The reason I use "" on "fund" is because they just allocated bunch of virtual coins to themselves , but the market may not want to give these virtual coin value due to the way that it was allocated .
It is essentially the same funding model as an ICO [1], and there doesn't seem to be a shortage of people willing to throw money at ICOs of various crypto projects in this space.
My only issue with ICOs (let's ignore the legal implications for now) is that it requires huge upfront payment (even if it's vested) to a single team that you hope will follow through on their promise. I prefer the gradual pay with dilution method like BitShares workers, assuming the holders are decentralized enough so that a single team cannot just unilaterally vote the worker to pay them. But as we have seen from the anti-dilution camp in BitShares, apparently the myopic stakeholders cannot be trusted to do what is best for the long-term benefit of the DAC [2]. So perhaps a benevolent dictator model (at least initially) will gain more success.

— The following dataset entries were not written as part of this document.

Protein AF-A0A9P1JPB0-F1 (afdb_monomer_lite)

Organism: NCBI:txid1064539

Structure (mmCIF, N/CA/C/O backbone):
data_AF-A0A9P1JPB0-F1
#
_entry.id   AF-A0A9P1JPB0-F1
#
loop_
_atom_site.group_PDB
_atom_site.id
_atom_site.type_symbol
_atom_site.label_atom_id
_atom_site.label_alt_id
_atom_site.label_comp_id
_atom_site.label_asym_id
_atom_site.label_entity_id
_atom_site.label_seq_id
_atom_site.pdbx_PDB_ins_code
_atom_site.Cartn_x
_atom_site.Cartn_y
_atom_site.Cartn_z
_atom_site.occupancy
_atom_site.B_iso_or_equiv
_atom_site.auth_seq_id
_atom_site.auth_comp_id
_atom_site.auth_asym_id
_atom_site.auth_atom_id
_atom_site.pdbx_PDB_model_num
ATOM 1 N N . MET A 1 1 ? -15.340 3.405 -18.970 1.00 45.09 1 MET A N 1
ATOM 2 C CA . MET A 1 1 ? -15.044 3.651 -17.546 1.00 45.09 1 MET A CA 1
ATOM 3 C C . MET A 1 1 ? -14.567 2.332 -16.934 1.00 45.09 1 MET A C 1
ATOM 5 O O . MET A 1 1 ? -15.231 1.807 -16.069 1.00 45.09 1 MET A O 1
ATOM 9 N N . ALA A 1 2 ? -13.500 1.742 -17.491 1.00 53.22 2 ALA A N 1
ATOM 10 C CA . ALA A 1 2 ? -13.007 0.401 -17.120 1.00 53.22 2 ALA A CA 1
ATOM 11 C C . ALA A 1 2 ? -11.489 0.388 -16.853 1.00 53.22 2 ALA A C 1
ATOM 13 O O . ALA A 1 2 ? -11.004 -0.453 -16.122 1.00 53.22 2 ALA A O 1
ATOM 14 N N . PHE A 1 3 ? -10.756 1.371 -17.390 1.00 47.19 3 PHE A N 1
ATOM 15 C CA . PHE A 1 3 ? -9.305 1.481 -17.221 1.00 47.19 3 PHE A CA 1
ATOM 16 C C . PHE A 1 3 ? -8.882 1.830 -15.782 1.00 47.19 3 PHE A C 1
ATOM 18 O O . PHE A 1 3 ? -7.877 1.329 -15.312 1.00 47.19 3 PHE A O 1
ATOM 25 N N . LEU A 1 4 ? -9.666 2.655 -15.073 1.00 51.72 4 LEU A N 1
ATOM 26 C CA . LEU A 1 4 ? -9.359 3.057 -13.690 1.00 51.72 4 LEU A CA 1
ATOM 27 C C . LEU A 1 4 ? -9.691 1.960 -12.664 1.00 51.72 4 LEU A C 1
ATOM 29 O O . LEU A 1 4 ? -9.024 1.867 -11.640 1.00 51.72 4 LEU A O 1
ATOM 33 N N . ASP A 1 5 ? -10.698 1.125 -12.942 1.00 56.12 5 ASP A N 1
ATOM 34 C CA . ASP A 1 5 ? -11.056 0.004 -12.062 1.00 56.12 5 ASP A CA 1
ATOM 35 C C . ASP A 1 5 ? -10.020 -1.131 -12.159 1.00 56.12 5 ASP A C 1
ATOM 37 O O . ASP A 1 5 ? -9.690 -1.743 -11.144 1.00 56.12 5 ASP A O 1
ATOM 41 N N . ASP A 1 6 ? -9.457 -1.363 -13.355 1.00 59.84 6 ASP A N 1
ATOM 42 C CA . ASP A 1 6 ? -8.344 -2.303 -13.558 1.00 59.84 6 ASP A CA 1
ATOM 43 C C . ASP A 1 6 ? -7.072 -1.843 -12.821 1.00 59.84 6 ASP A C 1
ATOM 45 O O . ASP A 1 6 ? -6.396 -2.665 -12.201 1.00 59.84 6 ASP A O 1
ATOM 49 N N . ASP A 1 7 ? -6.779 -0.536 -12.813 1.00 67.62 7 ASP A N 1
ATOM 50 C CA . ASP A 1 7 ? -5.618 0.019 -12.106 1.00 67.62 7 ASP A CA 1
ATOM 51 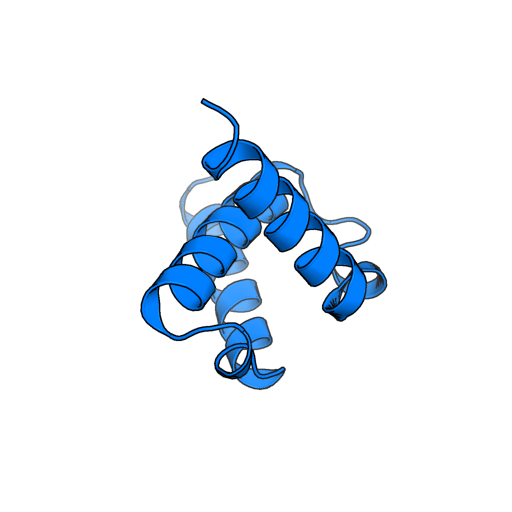C C . ASP A 1 7 ? -5.745 -0.148 -10.581 1.00 67.62 7 ASP A C 1
ATOM 53 O O . ASP A 1 7 ? -4.790 -0.566 -9.929 1.00 67.62 7 ASP A O 1
ATOM 57 N N . HIS A 1 8 ? -6.928 0.101 -10.003 1.00 67.38 8 HIS A N 1
ATOM 58 C CA . HIS A 1 8 ? -7.169 -0.093 -8.566 1.00 67.38 8 HIS A CA 1
ATOM 59 C C . HIS A 1 8 ? -7.100 -1.568 -8.149 1.00 67.38 8 HIS A C 1
ATOM 61 O O . HIS A 1 8 ? -6.464 -1.892 -7.149 1.00 67.38 8 HIS A O 1
ATOM 67 N N . ALA A 1 9 ? -7.695 -2.477 -8.926 1.00 74.75 9 ALA A N 1
ATOM 68 C CA . ALA A 1 9 ? -7.609 -3.910 -8.648 1.00 74.75 9 ALA A CA 1
ATOM 69 C C . ALA A 1 9 ? -6.166 -4.433 -8.765 1.00 74.75 9 ALA A C 1
ATOM 71 O O . ALA A 1 9 ? -5.751 -5.300 -7.993 1.00 74.75 9 ALA A O 1
ATOM 72 N N . TYR A 1 10 ? -5.386 -3.887 -9.701 1.00 75.00 10 TYR A N 1
ATOM 73 C CA . TYR A 1 10 ? -3.971 -4.206 -9.854 1.00 75.00 10 TYR A CA 1
ATOM 74 C C . TYR A 1 10 ? -3.133 -3.679 -8.682 1.00 75.00 10 TYR A C 1
ATOM 76 O O . TYR A 1 10 ? -2.290 -4.409 -8.162 1.00 75.00 10 TYR A O 1
ATOM 84 N N . VAL A 1 11 ? -3.403 -2.458 -8.206 1.00 73.75 11 VAL A N 1
ATOM 85 C CA . VAL A 1 11 ? -2.806 -1.912 -6.974 1.00 73.75 11 VAL A CA 1
ATOM 86 C C . VAL A 1 11 ? -3.106 -2.827 -5.790 1.00 73.75 11 VAL A C 1
ATOM 88 O O . VAL A 1 11 ? -2.180 -3.237 -5.095 1.00 73.75 11 VAL A O 1
ATOM 91 N N . ASP A 1 12 ? -4.369 -3.205 -5.595 1.00 73.81 12 ASP A N 1
ATOM 92 C CA . ASP A 1 12 ? -4.791 -4.077 -4.497 1.00 73.81 12 ASP A CA 1
ATOM 93 C C . ASP A 1 12 ? -4.086 -5.439 -4.558 1.00 73.81 12 ASP A C 1
ATOM 95 O O . ASP A 1 12 ? -3.591 -5.940 -3.545 1.00 73.81 12 ASP A O 1
ATOM 99 N N . GLN A 1 13 ? -3.983 -6.027 -5.753 1.00 78.06 13 GLN A N 1
ATOM 100 C CA . GLN A 1 13 ? -3.277 -7.287 -5.950 1.00 78.06 13 GLN A CA 1
ATOM 101 C C . GLN A 1 13 ? -1.791 -7.162 -5.600 1.00 78.06 13 GLN A C 1
ATOM 103 O O . GLN A 1 13 ? -1.270 -8.022 -4.893 1.00 78.06 13 GLN A O 1
ATOM 108 N N . LEU A 1 14 ? -1.114 -6.105 -6.050 1.00 76.06 14 LEU A N 1
ATOM 109 C CA . LEU A 1 14 ? 0.302 -5.878 -5.756 1.00 76.06 14 LEU A CA 1
ATOM 110 C C . LEU A 1 14 ? 0.549 -5.633 -4.270 1.00 76.06 14 LEU A C 1
ATOM 112 O O . LEU A 1 14 ? 1.512 -6.148 -3.706 1.00 76.06 14 LEU A O 1
ATOM 116 N N . VAL A 1 15 ? -0.339 -4.887 -3.620 1.00 76.31 15 VAL A N 1
ATOM 117 C CA . VAL A 1 15 ? -0.284 -4.642 -2.180 1.00 76.31 15 VAL A CA 1
ATOM 118 C C . VAL A 1 15 ? -0.415 -5.964 -1.407 1.00 76.31 15 VAL A C 1
ATOM 120 O O . VAL A 1 15 ? 0.344 -6.216 -0.470 1.00 76.31 15 VAL A O 1
ATOM 123 N N . VAL A 1 16 ? -1.308 -6.863 -1.829 1.00 78.56 16 VAL A N 1
ATOM 124 C CA . VAL A 1 16 ? -1.443 -8.202 -1.231 1.00 78.56 16 VAL A CA 1
ATOM 125 C C . VAL A 1 16 ? -0.248 -9.104 -1.560 1.00 78.56 16 VAL A C 1
ATOM 127 O O . VAL A 1 16 ? 0.245 -9.801 -0.676 1.00 78.56 16 VAL A O 1
ATOM 130 N N . GLU A 1 17 ? 0.240 -9.096 -2.798 1.00 78.12 17 GLU A N 1
ATOM 131 C CA . GLU A 1 17 ? 1.339 -9.958 -3.249 1.00 78.12 17 GLU A CA 1
ATOM 132 C C . GLU A 1 17 ? 2.655 -9.619 -2.548 1.00 78.12 17 GLU A C 1
ATOM 134 O O . GLU A 1 17 ? 3.389 -10.510 -2.120 1.00 78.12 17 GLU A O 1
ATOM 139 N N . TYR A 1 18 ? 2.931 -8.331 -2.366 1.00 71.00 18 TYR A N 1
ATOM 140 C CA . TYR A 1 18 ? 4.131 -7.897 -1.673 1.00 71.00 18 TYR A CA 1
ATOM 141 C C . TYR A 1 18 ? 3.984 -7.903 -0.143 1.00 71.00 18 TYR A C 1
ATOM 143 O O . TYR A 1 18 ? 4.992 -8.067 0.553 1.00 71.00 18 TYR A O 1
ATOM 151 N N . TYR A 1 19 ? 2.774 -7.708 0.405 1.00 72.88 19 TYR A N 1
ATOM 152 C CA . TYR A 1 19 ? 2.614 -7.362 1.827 1.00 72.88 19 TYR A CA 1
ATOM 153 C C . TYR A 1 19 ? 1.464 -8.058 2.561 1.00 72.88 19 TYR A C 1
ATOM 155 O O . TYR A 1 19 ? 1.220 -7.724 3.722 1.00 72.88 19 TYR A O 1
ATOM 163 N N . GLY A 1 20 ? 0.787 -9.035 1.953 1.00 71.06 20 GLY A N 1
ATOM 164 C CA . GLY A 1 20 ? -0.404 -9.689 2.510 1.00 71.06 20 GLY A CA 1
ATOM 165 C C . GLY A 1 20 ? -0.247 -10.142 3.966 1.00 71.06 20 GLY A C 1
ATOM 166 O O . GLY A 1 20 ? -1.115 -9.864 4.793 1.00 71.06 20 GLY A O 1
ATOM 167 N N . ASP A 1 21 ? 0.904 -10.716 4.328 1.00 78.31 21 ASP A N 1
ATOM 168 C CA . ASP A 1 21 ? 1.182 -11.148 5.707 1.00 78.31 21 ASP A CA 1
ATOM 169 C C . ASP A 1 21 ? 1.291 -9.983 6.707 1.00 78.31 21 ASP A C 1
ATOM 171 O O . ASP A 1 21 ? 0.911 -10.123 7.867 1.00 78.31 21 ASP A O 1
ATOM 175 N N . ARG A 1 22 ? 1.797 -8.818 6.278 1.00 70.81 22 ARG A N 1
ATOM 176 C CA . ARG A 1 22 ? 1.984 -7.631 7.135 1.00 70.81 22 ARG A CA 1
ATOM 177 C C . ARG A 1 22 ? 0.734 -6.769 7.253 1.00 70.81 22 ARG A C 1
ATOM 179 O O . ARG A 1 22 ? 0.580 -6.076 8.250 1.00 70.81 22 ARG A O 1
ATOM 186 N N . LEU A 1 23 ? -0.136 -6.810 6.249 1.00 73.06 23 LEU A N 1
ATOM 187 C CA . LEU A 1 23 ? -1.415 -6.094 6.236 1.00 73.06 23 LEU A CA 1
ATOM 18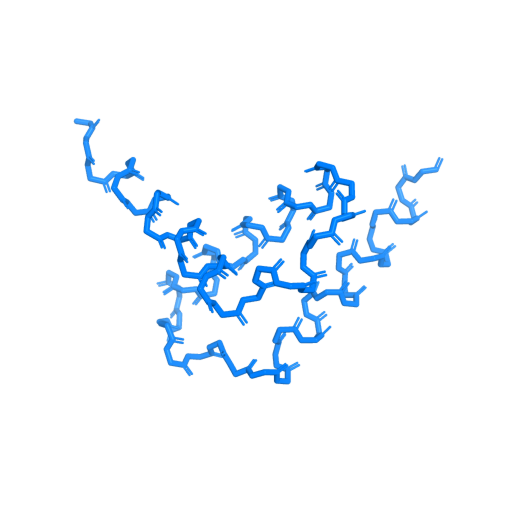8 C C . LEU A 1 23 ? -2.515 -6.859 6.976 1.00 73.06 23 LEU A C 1
ATOM 190 O O . LEU A 1 23 ? -3.548 -6.289 7.334 1.00 73.06 23 LEU A O 1
ATOM 194 N N . THR A 1 24 ? -2.291 -8.150 7.231 1.00 74.31 24 THR A N 1
ATOM 195 C CA . THR A 1 24 ? -3.223 -8.995 7.971 1.00 74.31 24 THR A CA 1
ATOM 196 C C . THR A 1 24 ? -3.414 -8.450 9.389 1.00 74.31 24 THR A C 1
ATOM 198 O O . THR A 1 24 ? -2.502 -8.472 10.210 1.00 74.31 24 THR A O 1
ATOM 201 N N . GLY A 1 25 ? -4.625 -7.970 9.685 1.00 74.31 25 GLY A N 1
ATOM 202 C CA . GLY A 1 25 ? -4.988 -7.420 10.995 1.00 74.31 25 GLY A CA 1
ATOM 203 C C . GLY A 1 25 ? -4.916 -5.894 11.108 1.00 74.31 25 GLY A C 1
ATOM 204 O O . GLY A 1 25 ? -5.211 -5.371 12.182 1.00 74.31 25 GLY A O 1
ATOM 205 N N . MET A 1 26 ? -4.582 -5.170 10.032 1.00 79.38 26 MET A N 1
ATOM 206 C CA . MET A 1 26 ? -4.729 -3.710 10.011 1.00 79.38 26 MET A CA 1
ATOM 207 C C . MET A 1 26 ? -6.198 -3.284 10.020 1.00 79.38 26 MET A C 1
ATOM 209 O O . MET A 1 26 ? -7.074 -3.959 9.475 1.00 79.38 26 MET A O 1
ATOM 213 N N . ALA A 1 27 ? -6.455 -2.122 10.621 1.00 83.44 27 ALA A N 1
ATOM 214 C CA . ALA A 1 27 ? -7.763 -1.489 10.558 1.00 83.44 27 ALA A CA 1
ATOM 215 C C . ALA A 1 27 ? -8.112 -1.113 9.099 1.00 83.44 27 ALA A C 1
ATOM 217 O O . ALA A 1 27 ? -7.223 -0.672 8.363 1.00 83.44 27 ALA A O 1
ATOM 218 N N . PRO A 1 28 ? -9.388 -1.218 8.680 1.00 81.88 28 PRO A N 1
ATOM 219 C CA . PRO A 1 28 ? -9.807 -0.907 7.309 1.00 81.88 28 PRO A CA 1
ATOM 220 C C . PRO A 1 28 ? -9.436 0.512 6.858 1.00 81.88 28 PRO A C 1
ATOM 222 O O . PRO A 1 28 ? -9.101 0.730 5.699 1.00 81.88 28 PRO A O 1
ATOM 225 N N . GLU A 1 29 ? -9.456 1.470 7.784 1.00 82.44 29 GLU A N 1
ATOM 226 C CA . GLU A 1 29 ? -9.115 2.877 7.541 1.00 82.44 29 GLU A CA 1
ATOM 227 C C . GLU A 1 29 ? -7.628 3.048 7.206 1.00 82.44 29 GLU A C 1
ATOM 229 O O . GLU A 1 29 ? -7.281 3.738 6.247 1.00 82.44 29 GLU A O 1
ATOM 234 N N . ARG A 1 30 ? -6.750 2.342 7.936 1.00 81.81 30 ARG A N 1
ATOM 235 C CA . ARG A 1 30 ? -5.305 2.307 7.656 1.00 81.81 30 ARG A CA 1
ATOM 236 C C . ARG A 1 30 ? -5.020 1.654 6.310 1.00 81.81 30 ARG A C 1
ATOM 238 O O . ARG A 1 30 ? -4.191 2.153 5.556 1.00 81.81 30 ARG A O 1
ATOM 245 N N . LEU A 1 31 ? -5.731 0.572 5.994 1.00 82.31 31 LEU A N 1
ATOM 246 C CA . LEU A 1 31 ? -5.590 -0.113 4.713 1.00 82.31 31 LEU A CA 1
ATOM 247 C C . LEU A 1 31 ? -5.986 0.806 3.546 1.00 82.31 31 LEU A C 1
ATOM 249 O O . LEU A 1 31 ? -5.241 0.917 2.579 1.00 82.31 31 LEU A O 1
ATOM 253 N N . ALA A 1 32 ? -7.105 1.525 3.664 1.00 83.38 32 ALA A N 1
ATOM 254 C CA . ALA A 1 32 ? -7.555 2.467 2.641 1.00 83.38 32 ALA A CA 1
ATOM 255 C C . ALA A 1 32 ? -6.567 3.629 2.429 1.00 83.38 32 ALA A C 1
ATOM 257 O O . ALA A 1 32 ? -6.263 3.974 1.287 1.00 83.38 32 ALA A O 1
ATOM 258 N N . ALA A 1 33 ? -6.029 4.202 3.512 1.00 84.88 33 ALA A N 1
ATOM 259 C CA . ALA A 1 33 ? -5.018 5.258 3.434 1.00 84.88 33 ALA A CA 1
ATOM 260 C C . ALA A 1 33 ? -3.724 4.761 2.771 1.00 84.88 33 ALA A C 1
ATOM 262 O O . ALA A 1 33 ? -3.165 5.432 1.902 1.00 84.88 33 ALA A O 1
ATOM 263 N N . LEU A 1 34 ? -3.281 3.552 3.129 1.00 84.88 34 LEU A N 1
ATOM 264 C CA . LEU A 1 34 ? -2.115 2.929 2.518 1.00 84.88 34 LEU A CA 1
ATOM 265 C C . LEU A 1 34 ? -2.334 2.678 1.023 1.00 84.88 34 LEU A C 1
ATOM 267 O O . LEU A 1 34 ? -1.460 3.014 0.232 1.00 84.88 34 LEU A O 1
ATOM 271 N N . HIS A 1 35 ? -3.492 2.140 0.626 1.00 82.81 35 HIS A N 1
ATOM 272 C CA . HIS A 1 35 ? -3.824 1.888 -0.781 1.00 82.81 35 HIS A CA 1
ATOM 273 C C . HIS A 1 35 ? -3.794 3.178 -1.611 1.00 82.81 35 HIS A C 1
ATOM 275 O O . HIS A 1 35 ? -3.264 3.175 -2.721 1.00 82.81 35 HIS A O 1
ATOM 281 N N . ALA A 1 36 ? -4.301 4.289 -1.068 1.00 84.62 36 ALA A N 1
ATOM 282 C CA . ALA A 1 36 ? -4.264 5.586 -1.741 1.00 84.62 36 ALA A CA 1
ATOM 283 C C . ALA A 1 36 ? -2.822 6.068 -1.985 1.00 84.62 36 ALA A C 1
ATOM 285 O O . ALA A 1 36 ? -2.461 6.370 -3.121 1.00 84.62 36 ALA A O 1
ATOM 286 N N . LEU A 1 37 ? -1.975 6.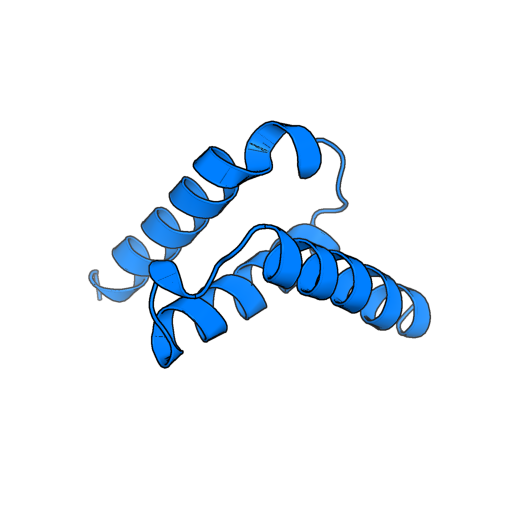058 -0.949 1.00 84.38 37 LEU A N 1
ATOM 287 C CA . LEU A 1 37 ? -0.564 6.453 -1.065 1.00 84.38 37 LEU A CA 1
ATOM 288 C C . LEU A 1 37 ? 0.220 5.534 -2.008 1.00 84.38 37 LEU A C 1
ATOM 290 O O . LEU A 1 37 ? 1.072 5.984 -2.773 1.00 84.38 37 LEU A O 1
ATOM 294 N N . PHE A 1 38 ? -0.074 4.237 -1.970 1.00 83.94 38 PHE A N 1
ATOM 295 C CA . PHE A 1 38 ? 0.548 3.254 -2.846 1.00 83.94 38 PHE A CA 1
ATOM 296 C C . PHE A 1 38 ? 0.186 3.506 -4.313 1.00 83.94 38 PHE A C 1
ATOM 298 O O . PHE A 1 38 ? 1.065 3.498 -5.178 1.00 83.94 38 PHE A O 1
ATOM 305 N N . GLY A 1 39 ? -1.090 3.799 -4.579 1.00 82.94 39 GLY A N 1
ATOM 306 C CA . GLY A 1 39 ? -1.573 4.221 -5.890 1.00 82.94 39 GLY A CA 1
ATOM 307 C C . GLY A 1 39 ? -0.860 5.476 -6.395 1.00 82.94 39 GLY A C 1
ATOM 308 O O . GLY A 1 39 ? -0.399 5.489 -7.535 1.00 82.94 39 GLY A O 1
ATOM 309 N N . GLU A 1 40 ? -0.684 6.494 -5.547 1.00 85.75 40 GLU A N 1
ATOM 310 C CA . GLU A 1 40 ? 0.041 7.721 -5.910 1.00 85.75 40 GLU A CA 1
ATOM 311 C C . GLU A 1 40 ? 1.509 7.454 -6.268 1.00 85.75 40 GLU A C 1
ATOM 313 O O . GLU A 1 40 ? 1.987 7.919 -7.306 1.00 85.75 40 GLU A O 1
ATOM 318 N N . VAL A 1 41 ? 2.229 6.670 -5.458 1.00 83.50 41 VAL A N 1
ATOM 319 C CA . VAL A 1 41 ? 3.639 6.343 -5.732 1.00 83.50 41 VAL A CA 1
ATOM 320 C C . VAL A 1 41 ? 3.774 5.542 -7.025 1.00 83.50 41 VAL A C 1
ATOM 322 O O . VAL A 1 41 ? 4.639 5.854 -7.842 1.00 83.50 41 VAL A O 1
ATOM 325 N N . MET A 1 42 ? 2.913 4.549 -7.264 1.00 81.25 42 MET A N 1
ATOM 326 C CA . MET A 1 42 ? 2.947 3.796 -8.522 1.00 81.25 42 MET A CA 1
ATOM 327 C C . MET A 1 42 ? 2.614 4.657 -9.731 1.00 81.25 42 MET A C 1
ATOM 329 O O . MET A 1 42 ? 3.245 4.505 -10.775 1.00 81.25 42 MET A O 1
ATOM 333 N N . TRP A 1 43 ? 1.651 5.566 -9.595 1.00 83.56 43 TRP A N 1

[1] To regulators reading this: it is
nothing like an ICO. -thereverseflash

[2] Maybe it would have been different if only vested BTS could vote. I don't agree with the VEST model of STEEM being used in BitShares, because I don't think the voters should be completely immune from the inflation that they vote for. But some small (with a hard-coded upper bound) interest rate could be offered to vested BTS (payed for by dilution) in addition to the right to vote in order to act as an incentive to vest despite the risk due to the lack of liquidity. Theoretically, this is still possible to implement in BitShares with a hard fork if people were okay with it.